Тут профессор споткнулся, и Офелия схватила его за рукав и упрямо потянула в безопасное место. Недавно они прошли мимо могилы альпиниста, и Офелия подумала, что профессор вряд ли спортивней того, кто здесь сорвался.
– Мне кажется, я понимаю, – сказал Лева. – Я вот тоже сначала хочу умереть, а потом меня снова кто-то воскрешает. Меня, как траву, кто-то вспоминает, и тогда растит и оживляет.
– Вы, что ж, хотите сказать, что Бог страдает, – спрашивает Эрик, – но это же нонсенс…
Эрик сказал это и задумался, почему это профессор так и путешествует в рубашке с развевающимися в ветре бирками, то ли есть на то причина, то ли просто забыл срезать.

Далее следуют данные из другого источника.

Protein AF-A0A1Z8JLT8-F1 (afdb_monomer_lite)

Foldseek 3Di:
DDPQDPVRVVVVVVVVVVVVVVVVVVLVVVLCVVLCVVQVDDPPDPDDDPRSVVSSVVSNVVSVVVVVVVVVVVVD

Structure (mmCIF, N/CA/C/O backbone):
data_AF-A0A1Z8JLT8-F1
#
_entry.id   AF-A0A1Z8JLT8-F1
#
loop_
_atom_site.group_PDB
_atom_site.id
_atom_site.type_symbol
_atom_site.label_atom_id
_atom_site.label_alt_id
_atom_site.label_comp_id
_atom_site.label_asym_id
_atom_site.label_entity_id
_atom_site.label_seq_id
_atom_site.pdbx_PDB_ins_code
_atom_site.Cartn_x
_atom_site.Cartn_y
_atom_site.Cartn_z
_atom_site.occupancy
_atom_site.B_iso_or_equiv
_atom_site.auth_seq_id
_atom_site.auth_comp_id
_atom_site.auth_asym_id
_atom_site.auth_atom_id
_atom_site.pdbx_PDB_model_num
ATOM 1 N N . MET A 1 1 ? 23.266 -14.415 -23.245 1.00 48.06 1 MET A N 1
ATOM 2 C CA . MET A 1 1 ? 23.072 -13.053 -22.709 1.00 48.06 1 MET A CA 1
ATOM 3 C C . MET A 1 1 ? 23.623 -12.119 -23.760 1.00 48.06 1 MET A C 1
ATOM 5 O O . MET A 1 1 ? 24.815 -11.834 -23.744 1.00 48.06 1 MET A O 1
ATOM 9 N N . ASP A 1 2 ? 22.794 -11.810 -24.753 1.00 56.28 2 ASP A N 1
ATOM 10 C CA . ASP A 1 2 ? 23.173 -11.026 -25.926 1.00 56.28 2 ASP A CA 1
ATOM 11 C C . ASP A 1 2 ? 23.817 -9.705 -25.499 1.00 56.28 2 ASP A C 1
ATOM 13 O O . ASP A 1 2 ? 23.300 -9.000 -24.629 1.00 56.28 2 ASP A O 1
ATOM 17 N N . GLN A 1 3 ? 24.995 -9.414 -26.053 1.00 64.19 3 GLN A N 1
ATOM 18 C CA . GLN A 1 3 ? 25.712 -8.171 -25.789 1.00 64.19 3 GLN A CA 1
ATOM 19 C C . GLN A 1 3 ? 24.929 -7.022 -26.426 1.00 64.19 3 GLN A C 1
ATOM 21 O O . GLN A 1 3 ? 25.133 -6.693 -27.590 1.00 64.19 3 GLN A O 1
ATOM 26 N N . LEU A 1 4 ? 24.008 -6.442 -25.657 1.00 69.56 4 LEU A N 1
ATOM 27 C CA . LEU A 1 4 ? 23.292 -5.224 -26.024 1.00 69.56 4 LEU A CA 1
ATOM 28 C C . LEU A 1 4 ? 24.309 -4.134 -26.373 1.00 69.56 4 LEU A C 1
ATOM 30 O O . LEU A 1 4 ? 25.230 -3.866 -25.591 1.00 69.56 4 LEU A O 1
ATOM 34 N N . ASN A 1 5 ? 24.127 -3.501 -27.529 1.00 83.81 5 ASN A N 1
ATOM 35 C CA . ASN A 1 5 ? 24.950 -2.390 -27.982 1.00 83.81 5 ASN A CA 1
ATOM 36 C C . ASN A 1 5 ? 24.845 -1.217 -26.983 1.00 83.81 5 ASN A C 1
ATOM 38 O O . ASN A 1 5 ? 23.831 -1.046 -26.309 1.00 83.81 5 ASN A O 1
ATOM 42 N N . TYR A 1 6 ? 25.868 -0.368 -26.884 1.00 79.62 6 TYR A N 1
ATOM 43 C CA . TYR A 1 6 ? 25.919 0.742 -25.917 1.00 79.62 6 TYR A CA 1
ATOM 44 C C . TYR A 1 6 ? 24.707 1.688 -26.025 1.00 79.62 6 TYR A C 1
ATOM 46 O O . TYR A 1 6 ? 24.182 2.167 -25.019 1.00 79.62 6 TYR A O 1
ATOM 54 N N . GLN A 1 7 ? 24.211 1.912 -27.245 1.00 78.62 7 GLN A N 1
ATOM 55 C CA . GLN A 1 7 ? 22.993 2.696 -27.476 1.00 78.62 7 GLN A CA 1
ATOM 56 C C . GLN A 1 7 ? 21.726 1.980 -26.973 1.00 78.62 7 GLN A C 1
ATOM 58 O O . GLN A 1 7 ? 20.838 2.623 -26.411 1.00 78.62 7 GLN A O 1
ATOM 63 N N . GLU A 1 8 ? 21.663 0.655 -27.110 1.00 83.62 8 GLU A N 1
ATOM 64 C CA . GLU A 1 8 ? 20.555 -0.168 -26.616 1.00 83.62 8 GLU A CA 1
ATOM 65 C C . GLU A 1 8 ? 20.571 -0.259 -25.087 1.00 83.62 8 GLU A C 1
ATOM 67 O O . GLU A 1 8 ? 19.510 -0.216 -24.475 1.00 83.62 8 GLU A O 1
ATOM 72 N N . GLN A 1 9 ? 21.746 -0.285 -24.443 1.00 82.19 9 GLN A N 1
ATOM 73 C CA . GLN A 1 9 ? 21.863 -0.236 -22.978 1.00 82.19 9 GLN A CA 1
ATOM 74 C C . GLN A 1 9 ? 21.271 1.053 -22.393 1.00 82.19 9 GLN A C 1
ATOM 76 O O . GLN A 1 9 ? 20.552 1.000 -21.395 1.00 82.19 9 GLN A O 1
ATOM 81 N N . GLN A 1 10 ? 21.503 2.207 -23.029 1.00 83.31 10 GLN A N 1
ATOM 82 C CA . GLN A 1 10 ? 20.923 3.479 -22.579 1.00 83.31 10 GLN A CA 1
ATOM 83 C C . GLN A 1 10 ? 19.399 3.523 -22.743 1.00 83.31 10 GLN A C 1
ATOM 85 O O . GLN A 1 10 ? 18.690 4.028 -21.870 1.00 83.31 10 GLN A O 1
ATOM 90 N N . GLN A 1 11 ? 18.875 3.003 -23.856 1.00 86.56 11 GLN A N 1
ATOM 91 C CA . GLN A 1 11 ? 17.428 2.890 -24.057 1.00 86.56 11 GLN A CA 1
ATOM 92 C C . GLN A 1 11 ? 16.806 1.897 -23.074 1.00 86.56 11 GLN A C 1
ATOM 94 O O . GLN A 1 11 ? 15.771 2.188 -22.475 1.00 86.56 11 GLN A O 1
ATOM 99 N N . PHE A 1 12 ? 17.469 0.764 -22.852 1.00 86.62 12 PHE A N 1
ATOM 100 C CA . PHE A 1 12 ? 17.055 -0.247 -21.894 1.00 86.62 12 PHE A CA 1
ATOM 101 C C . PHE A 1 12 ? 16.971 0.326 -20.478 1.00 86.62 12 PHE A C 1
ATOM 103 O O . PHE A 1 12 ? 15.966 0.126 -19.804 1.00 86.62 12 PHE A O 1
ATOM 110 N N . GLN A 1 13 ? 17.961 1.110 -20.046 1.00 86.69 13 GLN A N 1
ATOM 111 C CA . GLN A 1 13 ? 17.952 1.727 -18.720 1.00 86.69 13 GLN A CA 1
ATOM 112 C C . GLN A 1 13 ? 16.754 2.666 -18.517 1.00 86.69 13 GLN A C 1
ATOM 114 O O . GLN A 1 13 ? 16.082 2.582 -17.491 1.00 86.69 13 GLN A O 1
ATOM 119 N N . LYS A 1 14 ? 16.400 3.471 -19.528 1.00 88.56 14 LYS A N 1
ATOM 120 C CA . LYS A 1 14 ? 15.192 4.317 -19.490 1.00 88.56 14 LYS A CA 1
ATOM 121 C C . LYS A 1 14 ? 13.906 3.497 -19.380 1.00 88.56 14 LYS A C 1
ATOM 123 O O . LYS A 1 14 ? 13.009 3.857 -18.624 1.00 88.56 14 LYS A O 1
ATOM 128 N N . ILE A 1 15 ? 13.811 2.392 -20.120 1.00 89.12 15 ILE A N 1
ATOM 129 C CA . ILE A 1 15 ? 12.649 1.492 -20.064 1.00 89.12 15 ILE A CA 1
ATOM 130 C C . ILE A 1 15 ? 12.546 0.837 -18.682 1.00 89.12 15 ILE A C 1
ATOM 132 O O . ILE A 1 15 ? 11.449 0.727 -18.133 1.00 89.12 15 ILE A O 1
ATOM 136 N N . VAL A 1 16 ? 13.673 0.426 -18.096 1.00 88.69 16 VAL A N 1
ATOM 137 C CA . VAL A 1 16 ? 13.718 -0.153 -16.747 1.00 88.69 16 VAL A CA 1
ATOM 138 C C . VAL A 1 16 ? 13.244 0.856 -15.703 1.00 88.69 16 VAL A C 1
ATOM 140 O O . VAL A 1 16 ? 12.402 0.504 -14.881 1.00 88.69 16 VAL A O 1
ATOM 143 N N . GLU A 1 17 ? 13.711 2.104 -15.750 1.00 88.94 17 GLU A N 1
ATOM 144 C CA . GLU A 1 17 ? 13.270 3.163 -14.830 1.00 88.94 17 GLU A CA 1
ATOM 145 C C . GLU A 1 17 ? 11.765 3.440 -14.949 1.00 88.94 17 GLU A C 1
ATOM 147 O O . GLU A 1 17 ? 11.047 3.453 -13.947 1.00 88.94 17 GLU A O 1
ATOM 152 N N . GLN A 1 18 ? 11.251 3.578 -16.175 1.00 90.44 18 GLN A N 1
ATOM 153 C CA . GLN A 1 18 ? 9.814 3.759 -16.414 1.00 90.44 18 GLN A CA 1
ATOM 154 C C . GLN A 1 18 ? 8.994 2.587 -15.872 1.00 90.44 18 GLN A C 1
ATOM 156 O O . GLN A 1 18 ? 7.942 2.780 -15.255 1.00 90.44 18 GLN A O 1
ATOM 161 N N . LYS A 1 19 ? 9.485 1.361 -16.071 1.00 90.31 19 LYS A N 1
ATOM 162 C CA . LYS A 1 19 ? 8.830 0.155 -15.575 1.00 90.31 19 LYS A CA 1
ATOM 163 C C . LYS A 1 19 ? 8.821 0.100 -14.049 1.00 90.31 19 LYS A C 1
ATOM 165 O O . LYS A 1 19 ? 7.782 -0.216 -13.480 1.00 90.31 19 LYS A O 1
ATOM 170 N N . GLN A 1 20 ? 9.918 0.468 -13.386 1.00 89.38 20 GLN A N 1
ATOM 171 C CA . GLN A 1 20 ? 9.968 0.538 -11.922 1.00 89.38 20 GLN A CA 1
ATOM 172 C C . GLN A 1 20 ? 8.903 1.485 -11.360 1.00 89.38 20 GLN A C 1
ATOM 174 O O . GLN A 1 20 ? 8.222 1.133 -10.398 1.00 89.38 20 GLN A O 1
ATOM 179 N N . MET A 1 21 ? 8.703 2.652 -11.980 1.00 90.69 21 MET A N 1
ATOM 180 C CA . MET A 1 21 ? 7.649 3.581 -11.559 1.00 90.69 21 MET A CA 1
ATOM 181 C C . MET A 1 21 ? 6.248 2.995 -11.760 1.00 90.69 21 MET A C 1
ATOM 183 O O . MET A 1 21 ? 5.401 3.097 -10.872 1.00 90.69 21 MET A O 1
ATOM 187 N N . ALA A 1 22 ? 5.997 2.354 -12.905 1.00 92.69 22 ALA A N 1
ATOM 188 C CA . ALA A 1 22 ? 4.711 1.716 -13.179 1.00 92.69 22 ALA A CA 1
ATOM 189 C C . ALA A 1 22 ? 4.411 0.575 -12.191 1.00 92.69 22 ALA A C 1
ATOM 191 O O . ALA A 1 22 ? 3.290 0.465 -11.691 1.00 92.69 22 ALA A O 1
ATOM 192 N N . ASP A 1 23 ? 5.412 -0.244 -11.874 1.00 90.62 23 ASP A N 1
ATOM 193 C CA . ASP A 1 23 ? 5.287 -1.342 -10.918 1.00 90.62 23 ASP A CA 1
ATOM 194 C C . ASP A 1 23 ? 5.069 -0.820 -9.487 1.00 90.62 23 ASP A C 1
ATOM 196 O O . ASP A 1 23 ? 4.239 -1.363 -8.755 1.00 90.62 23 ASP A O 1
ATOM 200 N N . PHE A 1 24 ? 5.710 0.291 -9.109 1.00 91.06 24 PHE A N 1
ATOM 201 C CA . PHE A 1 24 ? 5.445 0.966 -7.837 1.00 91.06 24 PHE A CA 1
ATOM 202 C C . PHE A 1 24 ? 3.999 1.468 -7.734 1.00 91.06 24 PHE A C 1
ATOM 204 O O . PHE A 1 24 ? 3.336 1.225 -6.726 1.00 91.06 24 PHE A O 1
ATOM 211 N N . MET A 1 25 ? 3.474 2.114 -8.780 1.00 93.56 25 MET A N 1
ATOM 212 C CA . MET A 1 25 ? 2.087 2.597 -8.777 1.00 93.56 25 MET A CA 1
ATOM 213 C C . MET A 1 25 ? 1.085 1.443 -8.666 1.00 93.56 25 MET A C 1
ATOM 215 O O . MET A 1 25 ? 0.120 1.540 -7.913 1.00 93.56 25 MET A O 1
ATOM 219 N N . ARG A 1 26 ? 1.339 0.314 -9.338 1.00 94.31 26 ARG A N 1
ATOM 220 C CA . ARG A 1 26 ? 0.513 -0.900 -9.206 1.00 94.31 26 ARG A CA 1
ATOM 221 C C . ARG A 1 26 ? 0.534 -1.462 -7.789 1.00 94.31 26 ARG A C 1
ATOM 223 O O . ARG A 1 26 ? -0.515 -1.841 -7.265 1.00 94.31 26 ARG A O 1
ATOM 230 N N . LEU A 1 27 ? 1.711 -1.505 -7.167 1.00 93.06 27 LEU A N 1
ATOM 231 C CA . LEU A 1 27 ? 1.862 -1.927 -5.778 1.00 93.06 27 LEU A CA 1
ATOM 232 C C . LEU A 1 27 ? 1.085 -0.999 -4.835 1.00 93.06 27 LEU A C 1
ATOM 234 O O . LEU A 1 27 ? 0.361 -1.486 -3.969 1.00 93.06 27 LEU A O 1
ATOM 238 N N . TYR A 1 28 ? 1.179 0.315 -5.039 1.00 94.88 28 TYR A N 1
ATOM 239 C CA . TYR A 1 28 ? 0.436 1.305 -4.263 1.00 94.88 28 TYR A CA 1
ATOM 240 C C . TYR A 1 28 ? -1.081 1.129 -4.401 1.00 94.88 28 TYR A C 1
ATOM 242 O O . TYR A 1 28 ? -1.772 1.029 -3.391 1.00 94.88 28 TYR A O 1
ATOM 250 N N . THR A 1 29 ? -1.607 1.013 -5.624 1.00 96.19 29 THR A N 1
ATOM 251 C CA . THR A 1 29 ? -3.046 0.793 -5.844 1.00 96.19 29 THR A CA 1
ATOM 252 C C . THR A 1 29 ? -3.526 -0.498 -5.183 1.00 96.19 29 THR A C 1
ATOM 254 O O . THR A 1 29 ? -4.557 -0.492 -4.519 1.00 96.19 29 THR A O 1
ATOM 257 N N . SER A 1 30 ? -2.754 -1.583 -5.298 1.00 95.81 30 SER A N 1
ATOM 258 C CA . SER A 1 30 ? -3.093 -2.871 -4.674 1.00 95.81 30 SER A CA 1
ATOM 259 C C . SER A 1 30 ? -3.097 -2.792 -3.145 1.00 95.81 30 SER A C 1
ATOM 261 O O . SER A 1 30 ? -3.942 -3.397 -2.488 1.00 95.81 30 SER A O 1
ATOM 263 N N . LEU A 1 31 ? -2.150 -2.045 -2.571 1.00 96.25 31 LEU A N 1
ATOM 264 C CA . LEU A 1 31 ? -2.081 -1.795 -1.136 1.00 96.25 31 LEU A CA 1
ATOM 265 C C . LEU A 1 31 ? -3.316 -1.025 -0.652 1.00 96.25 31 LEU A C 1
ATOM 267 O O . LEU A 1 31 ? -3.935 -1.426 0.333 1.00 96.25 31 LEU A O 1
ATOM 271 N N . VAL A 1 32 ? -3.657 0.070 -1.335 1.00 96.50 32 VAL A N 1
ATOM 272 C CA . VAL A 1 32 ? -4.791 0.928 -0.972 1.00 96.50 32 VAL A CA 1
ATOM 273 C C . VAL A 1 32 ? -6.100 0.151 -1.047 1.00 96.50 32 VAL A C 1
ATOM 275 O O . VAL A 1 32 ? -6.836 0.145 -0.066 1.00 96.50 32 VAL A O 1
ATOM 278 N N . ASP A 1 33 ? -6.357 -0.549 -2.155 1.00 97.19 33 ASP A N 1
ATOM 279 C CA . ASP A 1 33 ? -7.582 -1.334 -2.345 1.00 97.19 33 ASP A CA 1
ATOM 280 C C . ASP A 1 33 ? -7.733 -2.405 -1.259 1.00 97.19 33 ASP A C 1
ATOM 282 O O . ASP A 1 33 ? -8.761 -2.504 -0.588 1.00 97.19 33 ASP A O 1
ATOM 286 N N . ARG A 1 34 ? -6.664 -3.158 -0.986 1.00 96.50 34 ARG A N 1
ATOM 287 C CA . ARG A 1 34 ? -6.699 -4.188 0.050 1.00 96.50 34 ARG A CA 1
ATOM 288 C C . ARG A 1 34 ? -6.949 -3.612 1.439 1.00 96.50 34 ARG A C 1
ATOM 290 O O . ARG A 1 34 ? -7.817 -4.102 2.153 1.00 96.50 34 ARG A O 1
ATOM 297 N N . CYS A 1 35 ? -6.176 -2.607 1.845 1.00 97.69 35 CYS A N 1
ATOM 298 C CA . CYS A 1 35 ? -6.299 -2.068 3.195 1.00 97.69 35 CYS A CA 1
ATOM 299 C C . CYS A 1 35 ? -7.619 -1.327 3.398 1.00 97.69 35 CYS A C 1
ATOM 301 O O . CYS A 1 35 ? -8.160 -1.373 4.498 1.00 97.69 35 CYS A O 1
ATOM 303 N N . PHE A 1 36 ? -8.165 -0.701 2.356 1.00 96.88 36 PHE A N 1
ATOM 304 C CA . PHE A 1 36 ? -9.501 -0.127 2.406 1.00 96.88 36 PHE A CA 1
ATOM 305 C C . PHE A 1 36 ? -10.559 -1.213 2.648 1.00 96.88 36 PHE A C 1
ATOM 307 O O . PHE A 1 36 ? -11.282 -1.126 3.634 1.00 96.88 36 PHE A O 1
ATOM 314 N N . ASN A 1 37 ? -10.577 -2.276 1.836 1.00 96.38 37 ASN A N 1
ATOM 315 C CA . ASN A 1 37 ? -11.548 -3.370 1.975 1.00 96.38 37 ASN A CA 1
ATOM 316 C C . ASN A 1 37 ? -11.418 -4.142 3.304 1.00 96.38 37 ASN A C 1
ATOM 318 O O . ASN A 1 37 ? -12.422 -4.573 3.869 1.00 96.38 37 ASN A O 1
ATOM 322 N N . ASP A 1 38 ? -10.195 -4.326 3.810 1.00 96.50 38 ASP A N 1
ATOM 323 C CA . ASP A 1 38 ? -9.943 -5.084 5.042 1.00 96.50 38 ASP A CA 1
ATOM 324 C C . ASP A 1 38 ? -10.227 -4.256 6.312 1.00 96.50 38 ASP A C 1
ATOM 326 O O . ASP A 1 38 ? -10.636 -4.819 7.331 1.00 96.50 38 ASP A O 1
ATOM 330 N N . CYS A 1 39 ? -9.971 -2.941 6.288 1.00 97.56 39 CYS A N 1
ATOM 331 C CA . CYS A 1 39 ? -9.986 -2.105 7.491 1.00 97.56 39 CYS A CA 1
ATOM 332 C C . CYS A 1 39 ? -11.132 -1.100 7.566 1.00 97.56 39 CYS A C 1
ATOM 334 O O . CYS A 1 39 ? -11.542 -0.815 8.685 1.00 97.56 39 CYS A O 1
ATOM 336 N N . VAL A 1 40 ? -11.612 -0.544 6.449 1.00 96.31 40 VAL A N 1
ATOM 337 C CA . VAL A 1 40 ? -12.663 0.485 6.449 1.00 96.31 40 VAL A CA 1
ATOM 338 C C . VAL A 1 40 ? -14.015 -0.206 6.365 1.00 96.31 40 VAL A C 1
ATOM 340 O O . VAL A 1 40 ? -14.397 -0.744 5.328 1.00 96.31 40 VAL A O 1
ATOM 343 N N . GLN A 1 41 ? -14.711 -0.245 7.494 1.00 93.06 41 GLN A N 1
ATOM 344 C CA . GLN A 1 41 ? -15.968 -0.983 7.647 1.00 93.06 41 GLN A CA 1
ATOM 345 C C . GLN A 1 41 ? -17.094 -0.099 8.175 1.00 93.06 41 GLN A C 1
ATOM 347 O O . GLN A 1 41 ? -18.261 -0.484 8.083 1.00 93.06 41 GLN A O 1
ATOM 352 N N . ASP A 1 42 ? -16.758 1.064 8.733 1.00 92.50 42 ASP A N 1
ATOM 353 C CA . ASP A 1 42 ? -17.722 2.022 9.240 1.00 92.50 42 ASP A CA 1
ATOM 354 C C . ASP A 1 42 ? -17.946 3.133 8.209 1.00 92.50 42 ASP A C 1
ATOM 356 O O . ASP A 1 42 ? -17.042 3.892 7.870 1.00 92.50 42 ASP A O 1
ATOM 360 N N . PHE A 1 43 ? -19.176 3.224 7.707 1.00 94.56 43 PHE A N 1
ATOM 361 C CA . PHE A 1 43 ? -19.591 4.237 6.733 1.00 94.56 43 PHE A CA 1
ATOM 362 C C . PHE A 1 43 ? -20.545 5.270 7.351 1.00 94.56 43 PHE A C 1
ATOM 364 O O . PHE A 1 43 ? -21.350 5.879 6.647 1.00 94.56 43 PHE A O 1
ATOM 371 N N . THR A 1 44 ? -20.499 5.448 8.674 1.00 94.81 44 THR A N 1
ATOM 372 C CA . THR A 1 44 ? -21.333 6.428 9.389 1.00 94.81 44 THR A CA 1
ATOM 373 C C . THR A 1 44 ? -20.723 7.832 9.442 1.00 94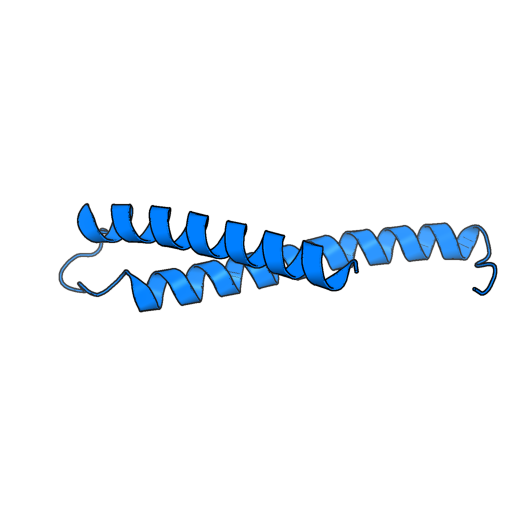.81 44 THR A C 1
ATOM 375 O O . THR A 1 44 ? -21.447 8.790 9.715 1.00 94.81 44 THR A O 1
ATOM 378 N N . SER A 1 45 ? -19.429 7.982 9.138 1.00 93.38 45 SER A N 1
ATOM 379 C CA . SER A 1 45 ? -18.728 9.270 9.070 1.00 93.38 45 SER A CA 1
ATOM 380 C C . SER A 1 45 ? -17.855 9.404 7.825 1.00 93.38 45 SER A C 1
ATOM 382 O O . SER A 1 45 ? -17.392 8.426 7.250 1.00 93.38 45 SER A O 1
ATOM 384 N N . GLU A 1 46 ? -17.586 10.649 7.433 1.0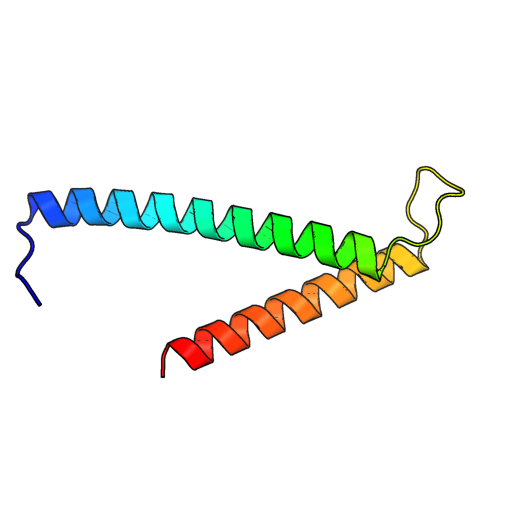0 93.75 46 GLU A N 1
ATOM 385 C CA . GLU A 1 46 ? -16.633 10.990 6.365 1.00 93.75 46 GLU A CA 1
ATOM 386 C C . GLU A 1 46 ? -15.160 10.870 6.798 1.00 93.75 46 GLU A C 1
ATOM 388 O O . GLU A 1 46 ? -14.250 10.917 5.971 1.00 93.75 46 GLU A O 1
ATOM 393 N N . SER A 1 47 ? -14.912 10.713 8.099 1.00 93.94 47 SER A N 1
ATOM 394 C CA . SER A 1 47 ? -13.585 10.550 8.684 1.00 93.94 47 SER A CA 1
ATOM 395 C C . SER A 1 47 ? -13.350 9.117 9.152 1.00 93.94 47 SER A C 1
ATOM 397 O O . SER A 1 47 ? -14.272 8.425 9.579 1.00 93.94 47 SER A O 1
ATOM 399 N N . LEU A 1 48 ? -12.086 8.693 9.095 1.00 94.25 48 LEU A N 1
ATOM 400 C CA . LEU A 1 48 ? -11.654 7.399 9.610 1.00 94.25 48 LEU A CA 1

– Бог страдает в конечном, чтобы преобразить его в себя, в бесконечное, – говорит Воротников, весь в полете и трепетанье ценников на ниточках.
– Вот-вот, – говорит Офелия. – Я врубаюсь, про что это. У меня только слов таких нет, но у меня есть слова, которые внутри уже есть, а в словарях их еще нету. Но мне они подходят. Они мне говорят ясно, и я все понимаю, амигос!
– Отрежь ему нитки, – тихо говорит Офелии Эрик.
– Отвали, – отвечает Офелия. – Тебе чего, жалко, что ли?
– Такой человек неотделим от всех остальных и всего остального – от птиц, от камней, от всех людей, и живых и мертвых, и из него отчасти растут травы и летят осы и птицы, – говорит профессор.
– Я видела такое, – говорит Офелия, – видела. Не глазами, конечно, а если их завернуть внутрь, – и она развернула глаза внутрь и посмотрела на Леву сплошными белками, отчего Лева отпрянул, споткнулся и упал.
– Вставай, Левушка, царь зверей, вставай, – наклонилась над ним Офелия и стала его поднимать. Чего-то ты уж слишком порывистый, амиго.
Лева недоверчиво посмотрел на Офелию, но глаза у нее были на прежнем месте, как у всех людей, а не ведьм.
– Не пугай меня больше, – попросил Лева, – мне от этого жить не хочется.
– Не буду, – сказала Офелия.
63
Элвис сидел в гримерке и задыхался. Кондиционеры шпарили вовсю, но он все равно задыхался, потому что он только что отработал два часа на сцене, не считая вызовов на бис, которые, по правде сказать, он почти что проигнорировал. Он сидел в своем золотом костюме, ощущая себя чем-то вроде желе или содержимого устрицы внутри твердой скорлупы, которая хотела растечься, но створки мешали. Обычно его раздевал Джошуа, или как там его, но его он только что выгнал, запустив в грудь бутылкой из-под кока-колы, потому что от Джошуа воняло чесноком, а он сто раз просил его не нажираться чесноку перед концертом. Самому раздеться не было сил. Костюм облегал его, как резина аквалангиста. За последние два месяца он прибавил пятнадцать фунтов и даже в специально перешитые «на вырост» костюмы влезал с трудом, а на сцене хрипел и задыхался. Чтобы это было не особенно заметно из зала и в телекамеры, он глотал таблетки пригоршнями, и на какое-то время их хватало. Он переставал чувствовать себя разжиревшим тюленем и начинал двигаться почти что без посторонней помощи.
Когда он шел к сцене, кто-нибудь из его прихлебал поддерживал его под видом доброжелательных объятий, чтобы он не свалился случайно на какого-нибудь бедолагу-музыканта, как пару раз уже случалось, но на сцене Элвис преображался.